Currently, we have demonstrated rolling motion under no flow, and we assume that being close to the boundary may become favourable for the motion against the flow. The assembled superparamagnetic particles close to a wall experience many forces and torques that could become beneficial for particle margination and transport along or against the flow. As a proof-of-concept, we demonstrated assembly of superparamagnetic particles under a flow in a magnetic field (see also Supplementary Fig. 6 and Supplementary Movie 10). Future work will include a thorough investigation of rolling behaviour at different flow conditions.

Methods

Experimental setup

Our experimental design includes PDMS-based rectangular and circular cross-sectional microchannels and piezoelectric transducers (see also Supplementary Fig. 1). The transducer component is mounted on a glass slide adjacent to the channel using a thin layer of two-component epoxy glue, and is connected to an electronic function generator. The setup is mounted on an inverted microscope (Olympus IX 81) and imaged through a sensitive CMOS camera. The excitation frequency of the acoustic waves is modulated from 20 to 200 kHz, at 10 to 30 VPP. A custom built electromagnetic system (MagnebotiX MFG-100-i) with eight independently controlled coils was integrated with the microscope to generate the magnetic fields in the system, see also Supplementary Fig. 2. A maximum field strength and rotation frequency of 20 mT and 22.5 Hz, respectively, were used in our experiments. Commercially available superparamagnetic particles of diameter 1–2 µm (Polysciences) and 2.9 µm (COMPEL, Bangs Laboratories) are used in the experiments. A combination of acoustic and magnetic fields was utilised to demonstrate rolling motions near boundaries or walls.

Microfluidic channel

A straight single-layer PDMS microchannel was fabricated using a conventional soft lithography and mould replica technique.

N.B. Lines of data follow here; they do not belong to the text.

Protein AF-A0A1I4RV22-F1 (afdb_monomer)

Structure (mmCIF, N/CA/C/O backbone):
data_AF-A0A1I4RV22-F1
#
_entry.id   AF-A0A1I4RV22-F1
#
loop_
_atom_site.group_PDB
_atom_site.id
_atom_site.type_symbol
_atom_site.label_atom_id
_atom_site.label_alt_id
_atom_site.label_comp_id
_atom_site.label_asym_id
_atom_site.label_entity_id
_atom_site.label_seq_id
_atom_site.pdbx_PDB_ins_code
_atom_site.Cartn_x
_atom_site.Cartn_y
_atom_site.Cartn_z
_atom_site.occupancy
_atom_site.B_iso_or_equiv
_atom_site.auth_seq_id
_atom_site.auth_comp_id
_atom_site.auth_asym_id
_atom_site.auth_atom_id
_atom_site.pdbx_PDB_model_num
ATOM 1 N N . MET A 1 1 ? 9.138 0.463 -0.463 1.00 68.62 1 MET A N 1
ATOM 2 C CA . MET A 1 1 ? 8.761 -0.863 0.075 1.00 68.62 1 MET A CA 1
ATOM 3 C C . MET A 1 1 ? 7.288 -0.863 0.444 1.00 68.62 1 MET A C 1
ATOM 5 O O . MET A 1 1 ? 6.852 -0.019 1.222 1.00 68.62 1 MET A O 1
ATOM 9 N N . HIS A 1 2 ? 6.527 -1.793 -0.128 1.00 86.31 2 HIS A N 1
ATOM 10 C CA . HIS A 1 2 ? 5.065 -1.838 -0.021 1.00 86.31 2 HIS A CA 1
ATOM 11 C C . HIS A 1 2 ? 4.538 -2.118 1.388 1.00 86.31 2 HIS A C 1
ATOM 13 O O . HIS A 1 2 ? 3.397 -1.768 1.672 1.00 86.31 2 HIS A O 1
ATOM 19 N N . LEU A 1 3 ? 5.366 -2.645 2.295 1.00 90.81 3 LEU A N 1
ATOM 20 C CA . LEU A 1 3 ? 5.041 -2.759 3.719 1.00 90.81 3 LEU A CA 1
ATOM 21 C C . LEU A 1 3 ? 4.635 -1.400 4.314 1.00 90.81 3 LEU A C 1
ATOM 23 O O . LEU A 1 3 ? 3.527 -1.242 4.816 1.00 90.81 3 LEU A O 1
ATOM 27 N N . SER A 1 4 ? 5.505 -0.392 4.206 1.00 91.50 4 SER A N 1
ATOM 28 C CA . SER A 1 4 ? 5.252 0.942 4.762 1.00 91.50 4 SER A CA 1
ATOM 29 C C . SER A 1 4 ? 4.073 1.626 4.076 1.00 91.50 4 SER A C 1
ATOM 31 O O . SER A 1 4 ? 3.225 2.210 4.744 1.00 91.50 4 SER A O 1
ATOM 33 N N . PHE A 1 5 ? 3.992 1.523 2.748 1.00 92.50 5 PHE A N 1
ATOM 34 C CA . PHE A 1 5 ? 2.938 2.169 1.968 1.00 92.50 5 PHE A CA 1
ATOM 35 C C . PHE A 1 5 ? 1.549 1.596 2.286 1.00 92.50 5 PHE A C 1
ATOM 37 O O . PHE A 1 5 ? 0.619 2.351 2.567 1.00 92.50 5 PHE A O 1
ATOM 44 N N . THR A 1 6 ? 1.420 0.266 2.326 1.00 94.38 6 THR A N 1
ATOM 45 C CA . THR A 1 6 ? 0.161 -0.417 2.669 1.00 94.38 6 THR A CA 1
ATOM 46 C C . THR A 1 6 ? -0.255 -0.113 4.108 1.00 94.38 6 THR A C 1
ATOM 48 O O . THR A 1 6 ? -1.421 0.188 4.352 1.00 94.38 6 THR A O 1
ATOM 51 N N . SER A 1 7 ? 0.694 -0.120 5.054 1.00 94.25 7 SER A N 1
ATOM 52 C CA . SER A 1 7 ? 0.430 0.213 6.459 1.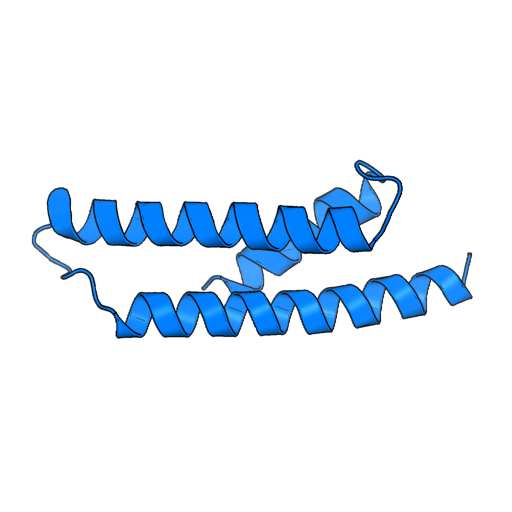00 94.25 7 SER A CA 1
ATOM 53 C C . SER A 1 7 ? -0.059 1.651 6.636 1.00 94.25 7 SER A C 1
ATOM 55 O O . SER A 1 7 ? -1.025 1.875 7.361 1.00 94.25 7 SER A O 1
ATOM 57 N N . LEU A 1 8 ? 0.559 2.626 5.957 1.00 95.38 8 LEU A N 1
ATOM 58 C CA . LEU A 1 8 ? 0.160 4.035 6.043 1.00 95.38 8 LEU A CA 1
ATOM 59 C C . LEU A 1 8 ? -1.263 4.257 5.525 1.00 95.38 8 LEU A C 1
ATOM 61 O O . LEU A 1 8 ? -2.080 4.853 6.227 1.00 95.38 8 LEU A O 1
ATOM 65 N N . TRP A 1 9 ? -1.584 3.735 4.337 1.00 94.56 9 TRP A N 1
ATOM 66 C CA . TRP A 1 9 ? -2.938 3.837 3.786 1.00 94.56 9 TRP A CA 1
ATOM 67 C C . TRP A 1 9 ? -3.966 3.108 4.643 1.00 94.56 9 TRP A C 1
ATOM 69 O O . TRP A 1 9 ? -5.050 3.630 4.889 1.00 94.56 9 TRP A O 1
ATOM 79 N N . GLY A 1 10 ? -3.610 1.930 5.150 1.00 95.38 10 GLY A N 1
ATOM 80 C CA . GLY A 1 10 ? -4.439 1.170 6.075 1.00 95.38 10 GLY A CA 1
ATOM 81 C C . GLY A 1 10 ? -4.786 1.925 7.345 1.00 95.38 10 GLY A C 1
ATOM 82 O O . GLY A 1 10 ? -5.958 2.030 7.706 1.00 95.38 10 GLY A O 1
ATOM 83 N N . MET A 1 11 ? -3.783 2.516 7.991 1.00 95.19 11 MET A N 1
ATOM 84 C CA . MET A 1 11 ? -3.997 3.353 9.169 1.00 95.19 11 MET A CA 1
ATOM 85 C C . MET A 1 11 ? -4.823 4.598 8.840 1.00 95.19 11 MET A C 1
ATOM 87 O O . MET A 1 11 ? -5.693 4.965 9.628 1.00 95.19 11 MET A O 1
ATOM 91 N N . ALA A 1 12 ? -4.584 5.237 7.692 1.00 95.38 12 ALA A N 1
ATOM 92 C CA . ALA A 1 12 ? -5.333 6.415 7.265 1.00 95.38 12 ALA A CA 1
ATOM 93 C C . ALA A 1 12 ? -6.823 6.097 7.067 1.00 95.38 12 ALA A C 1
ATOM 95 O O . ALA A 1 12 ? -7.673 6.796 7.621 1.00 95.38 12 ALA A O 1
ATOM 96 N N . PHE A 1 13 ? -7.154 5.015 6.355 1.00 95.81 13 PHE A N 1
ATOM 97 C CA . PHE A 1 13 ? -8.543 4.593 6.145 1.00 95.81 13 PHE A CA 1
ATOM 98 C C . PHE A 1 13 ? -9.218 4.139 7.440 1.00 95.81 13 PHE A C 1
ATOM 100 O O . PHE A 1 13 ? -10.381 4.470 7.667 1.00 95.81 13 PHE A O 1
ATOM 107 N N . PHE A 1 14 ? -8.496 3.426 8.310 1.00 93.25 14 PHE A N 1
ATOM 108 C CA . PHE A 1 14 ? -9.038 2.976 9.590 1.00 93.25 14 PHE A CA 1
ATOM 109 C C . PHE A 1 14 ? -9.338 4.148 10.534 1.00 93.25 14 PHE A C 1
ATOM 111 O O . PHE A 1 14 ? -10.441 4.241 11.068 1.00 93.25 14 PHE A O 1
ATOM 118 N N . LYS A 1 15 ? -8.388 5.077 10.710 1.00 92.81 15 LYS A N 1
ATOM 119 C CA . LYS A 1 15 ? -8.540 6.222 11.626 1.00 92.81 15 LYS A CA 1
ATOM 120 C C . LYS A 1 15 ? -9.555 7.250 11.143 1.00 92.81 15 LYS A C 1
ATOM 122 O O . LYS A 1 15 ? -10.258 7.827 11.962 1.00 92.81 15 LYS A O 1
ATOM 127 N N . SER A 1 16 ? -9.646 7.472 9.834 1.00 93.81 16 SER A N 1
ATOM 128 C CA . SER A 1 16 ? -10.670 8.357 9.264 1.00 93.81 16 SER A CA 1
ATOM 129 C C . SER A 1 16 ? -12.065 7.722 9.231 1.00 93.81 16 SER A C 1
ATOM 131 O O . SER A 1 16 ? -13.013 8.402 8.850 1.00 93.81 16 SER A O 1
ATOM 133 N N . LYS A 1 17 ? -12.191 6.434 9.603 1.00 91.69 17 LYS A N 1
ATOM 134 C CA . LYS A 1 17 ? -13.413 5.622 9.469 1.00 91.69 17 LYS A CA 1
ATOM 135 C C . LYS A 1 17 ? -13.999 5.716 8.046 1.00 91.69 17 LYS A C 1
ATOM 137 O O . LYS A 1 17 ? -15.208 5.671 7.859 1.00 91.69 17 LYS A O 1
ATOM 142 N N . PHE A 1 18 ? -13.129 5.832 7.034 1.00 93.69 18 PHE A N 1
ATOM 143 C CA . PHE A 1 18 ? -13.528 5.957 5.625 1.00 93.69 18 PHE A CA 1
ATOM 144 C C . PHE A 1 18 ? -14.313 4.733 5.132 1.00 93.69 18 PHE A C 1
ATOM 146 O O . PHE A 1 18 ? -15.159 4.839 4.249 1.00 93.69 18 PHE A O 1
ATOM 153 N N . PHE A 1 19 ? -14.041 3.563 5.717 1.00 94.00 19 PHE A N 1
ATOM 154 C CA . PHE A 1 19 ? -14.814 2.347 5.503 1.00 94.00 19 PHE A CA 1
ATOM 155 C C . PHE A 1 19 ? -15.405 1.836 6.818 1.00 94.00 19 PHE A C 1
ATOM 157 O O . PHE A 1 19 ? -14.698 1.738 7.819 1.00 94.00 19 PHE A O 1
ATOM 164 N N . ASP A 1 20 ? -16.657 1.375 6.768 1.00 90.19 20 ASP A N 1
ATOM 165 C CA . ASP A 1 20 ? -17.369 0.840 7.944 1.00 90.19 20 ASP A CA 1
ATOM 166 C C . ASP A 1 20 ? -16.860 -0.537 8.399 1.00 90.19 20 ASP A C 1
ATOM 168 O O . ASP A 1 20 ? -17.092 -0.971 9.524 1.00 90.19 20 ASP A O 1
ATOM 172 N N . ALA A 1 21 ? -16.180 -1.264 7.509 1.00 93.12 21 ALA A N 1
ATOM 173 C CA . ALA A 1 21 ? -15.725 -2.625 7.758 1.00 93.12 21 ALA A CA 1
ATOM 174 C C . ALA A 1 21 ? -14.205 -2.726 7.635 1.00 93.12 21 ALA A C 1
ATOM 176 O O . ALA A 1 21 ? -13.632 -2.341 6.615 1.00 93.12 21 ALA A O 1
ATOM 177 N N . VAL A 1 22 ? -13.563 -3.356 8.625 1.00 92.56 22 VAL A N 1
ATOM 178 C CA . VAL A 1 22 ? -12.112 -3.629 8.607 1.00 92.56 22 VAL A CA 1
ATOM 179 C C . VAL A 1 22 ? -11.712 -4.387 7.345 1.00 92.56 22 VAL A C 1
ATOM 181 O O . VAL A 1 22 ? -10.746 -4.009 6.699 1.00 92.56 22 VAL A O 1
ATOM 184 N N . ASN A 1 23 ? -12.504 -5.367 6.902 1.00 94.56 23 ASN A N 1
ATOM 185 C CA . ASN A 1 23 ? -12.222 -6.090 5.657 1.00 94.56 23 ASN A CA 1
ATOM 186 C C . ASN A 1 23 ? -12.127 -5.157 4.438 1.00 94.56 23 ASN A C 1
ATOM 188 O O . ASN A 1 23 ? -11.273 -5.370 3.583 1.00 94.56 23 ASN A O 1
ATOM 192 N N . LYS A 1 24 ? -12.951 -4.099 4.369 1.00 95.38 24 LYS A N 1
ATOM 193 C CA 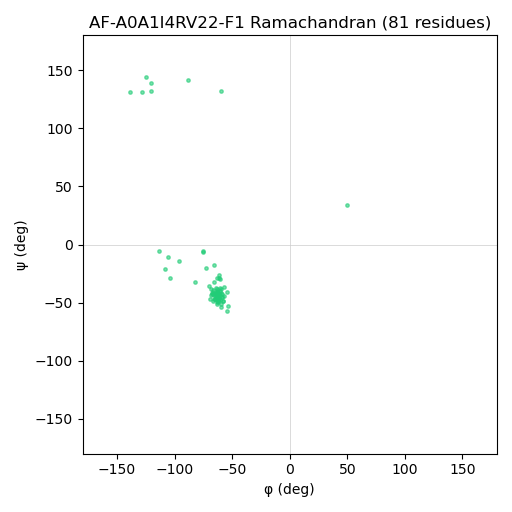. LYS A 1 24 ? -12.857 -3.094 3.299 1.00 95.38 24 LYS A CA 1
ATOM 194 C C . LYS A 1 24 ? -11.565 -2.285 3.428 1.00 95.38 24 LYS A C 1
ATOM 196 O O . LYS A 1 24 ? -10.880 -2.120 2.428 1.00 95.38 24 LYS A O 1
ATOM 201 N N . VAL A 1 25 ? -11.191 -1.862 4.641 1.00 96.00 25 VAL A N 1
ATOM 202 C CA . VAL A 1 25 ? -9.895 -1.201 4.895 1.00 96.00 25 VAL A CA 1
ATOM 203 C C . VAL A 1 25 ? -8.742 -2.065 4.379 1.00 96.00 25 VAL A C 1
ATOM 205 O O . VAL A 1 25 ? -7.947 -1.595 3.572 1.00 96.00 25 VAL A O 1
ATOM 208 N N . LEU A 1 26 ? -8.688 -3.340 4.778 1.00 96.50 26 LEU A N 1
ATOM 209 C CA . LEU A 1 26 ? -7.624 -4.263 4.376 1.00 96.50 26 LEU A CA 1
ATOM 210 C C . LEU A 1 26 ? -7.563 -4.431 2.848 1.00 96.50 26 LEU A C 1
ATOM 212 O O . LEU A 1 26 ? -6.505 -4.259 2.244 1.00 96.50 26 LEU A O 1
ATOM 216 N N . VAL A 1 27 ? -8.699 -4.729 2.210 1.00 97.12 27 VAL A N 1
ATOM 217 C CA . VAL A 1 27 ? -8.759 -4.967 0.759 1.00 97.12 27 VAL A CA 1
ATOM 218 C C . VAL A 1 27 ? -8.354 -3.722 -0.024 1.00 97.12 27 VAL A C 1
ATOM 220 O O . VAL A 1 27 ? -7.520 -3.817 -0.923 1.00 97.12 27 VAL A O 1
ATOM 223 N N . PHE A 1 28 ? -8.889 -2.548 0.317 1.00 97.06 28 PHE A N 1
ATOM 224 C CA . PHE A 1 28 ? -8.569 -1.321 -0.412 1.00 97.06 28 PHE A CA 1
ATOM 225 C C . PHE A 1 28 ? -7.119 -0.880 -0.206 1.00 97.06 28 PHE A C 1
ATOM 227 O O . PHE A 1 28 ? -6.484 -0.456 -1.170 1.00 97.06 28 PHE A O 1
ATOM 234 N N . SER A 1 29 ? -6.555 -1.027 0.996 1.00 96.19 29 SER A N 1
ATOM 235 C CA . SER A 1 29 ? -5.134 -0.743 1.229 1.00 96.19 29 SER A CA 1
ATOM 236 C C . SER A 1 29 ? -4.219 -1.675 0.443 1.00 96.19 29 SER A C 1
ATOM 238 O O . SER A 1 29 ? -3.240 -1.210 -0.143 1.00 96.19 29 SER A O 1
ATOM 240 N N . PHE A 1 30 ? -4.547 -2.970 0.388 1.00 96.44 30 PHE A N 1
ATOM 241 C CA . PHE A 1 30 ? -3.798 -3.931 -0.416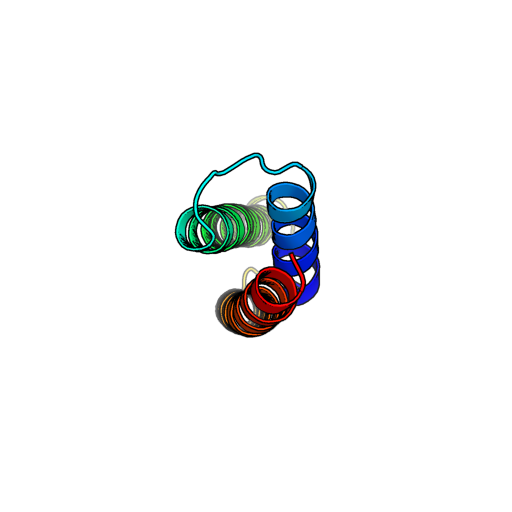 1.00 96.44 30 PHE A CA 1
ATOM 242 C C . PHE A 1 30 ? -3.881 -3.595 -1.904 1.00 96.44 30 PHE A C 1
ATOM 244 O O . PHE A 1 30 ? -2.846 -3.485 -2.551 1.00 96.44 30 PHE A O 1
ATOM 251 N N . LEU A 1 31 ? -5.087 -3.387 -2.443 1.00 96.69 31 LEU A N 1
ATOM 252 C CA . LEU A 1 31 ? -5.287 -3.111 -3.868 1.00 96.69 31 LEU A CA 1
ATOM 253 C C . LEU A 1 31 ? -4.618 -1.807 -4.301 1.00 96.69 31 LEU A C 1
ATOM 255 O O . LEU A 1 31 ? -3.935 -1.790 -5.322 1.00 96.69 31 LEU A O 1
ATOM 259 N N . LEU A 1 32 ? -4.766 -0.737 -3.515 1.00 95.69 32 LEU A N 1
ATOM 260 C CA . LEU A 1 32 ? -4.128 0.546 -3.802 1.00 95.69 32 LEU A CA 1
ATOM 261 C C . LEU A 1 32 ? -2.604 0.399 -3.861 1.00 95.69 32 LEU A C 1
ATOM 263 O O . LEU A 1 32 ? -1.966 0.885 -4.791 1.00 95.69 32 LEU A O 1
ATOM 267 N N . SER A 1 33 ? -2.031 -0.312 -2.891 1.00 94.94 33 SER A N 1
ATOM 268 C CA . SER A 1 33 ? -0.600 -0.595 -2.844 1.00 94.94 33 SER A CA 1
ATOM 269 C C . SER A 1 33 ? -0.154 -1.488 -4.001 1.00 94.94 33 SER A C 1
ATOM 271 O O . SER A 1 33 ? 0.819 -1.169 -4.673 1.00 94.94 33 SER A O 1
ATOM 273 N N . PHE A 1 34 ? -0.873 -2.574 -4.280 1.00 93.25 34 PHE A N 1
ATOM 274 C CA . PHE A 1 34 ? -0.535 -3.525 -5.336 1.00 93.25 34 PHE A CA 1
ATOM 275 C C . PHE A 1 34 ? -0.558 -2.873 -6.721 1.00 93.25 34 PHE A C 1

A silicon master mould for the microchannel was patterned using a positive photoresist (Shipley 1827, MicroChem, USA) and etched. The mould was then vapour coated with 1H,1H,2H,2H-perfluorooctyltrichlorosilane (Sigma Aldrich, USA) such that the master mould does not disintegrate and to avoid any subsequent damage to the PDMS channel during the demoulding process. Sylgard 184 Silicone Elastomer Base and Sylgard 184 Silicone Elastomer Curing Agent (Dow Corning, USA) were mixed at a 10:1 (weight:weight) ratio and cast onto the silicon mould. The uncured PDMS on the silicon mould was then degassed in a vacuum desiccator for 2 h to remove any air microbubbles and later cured at 65 °C for 2 h. After gently removing the cured PDMS from the silicon mould, the inlets and the outlets were punched into the PDMS using a reusable biopsy punch (Harris Uni-Core, Ted Pella, USA). Then, the PDMS device was bonded to the cover glass after plasma treatment.

3D PDMS-based circular channel

3D channels are made by moulding electric wires into PDMS, which are removed after curing. Electrical wires of diameter 500 μm are embedded in a six-well plate (Corning). Then a 10:1 PDMS mixture is poured into the wells. To remove gas bubbles, they are refrigerated at −4 °C. The wells are kept at room temperature for half an hour and then placed on a hot plate at 60 °C for an hour. The wires are then carefully pulled out from the cured PDMS gels.

Data availability

The authors declare that data supporting the findings of this study are available within the paper and its supplementary information files.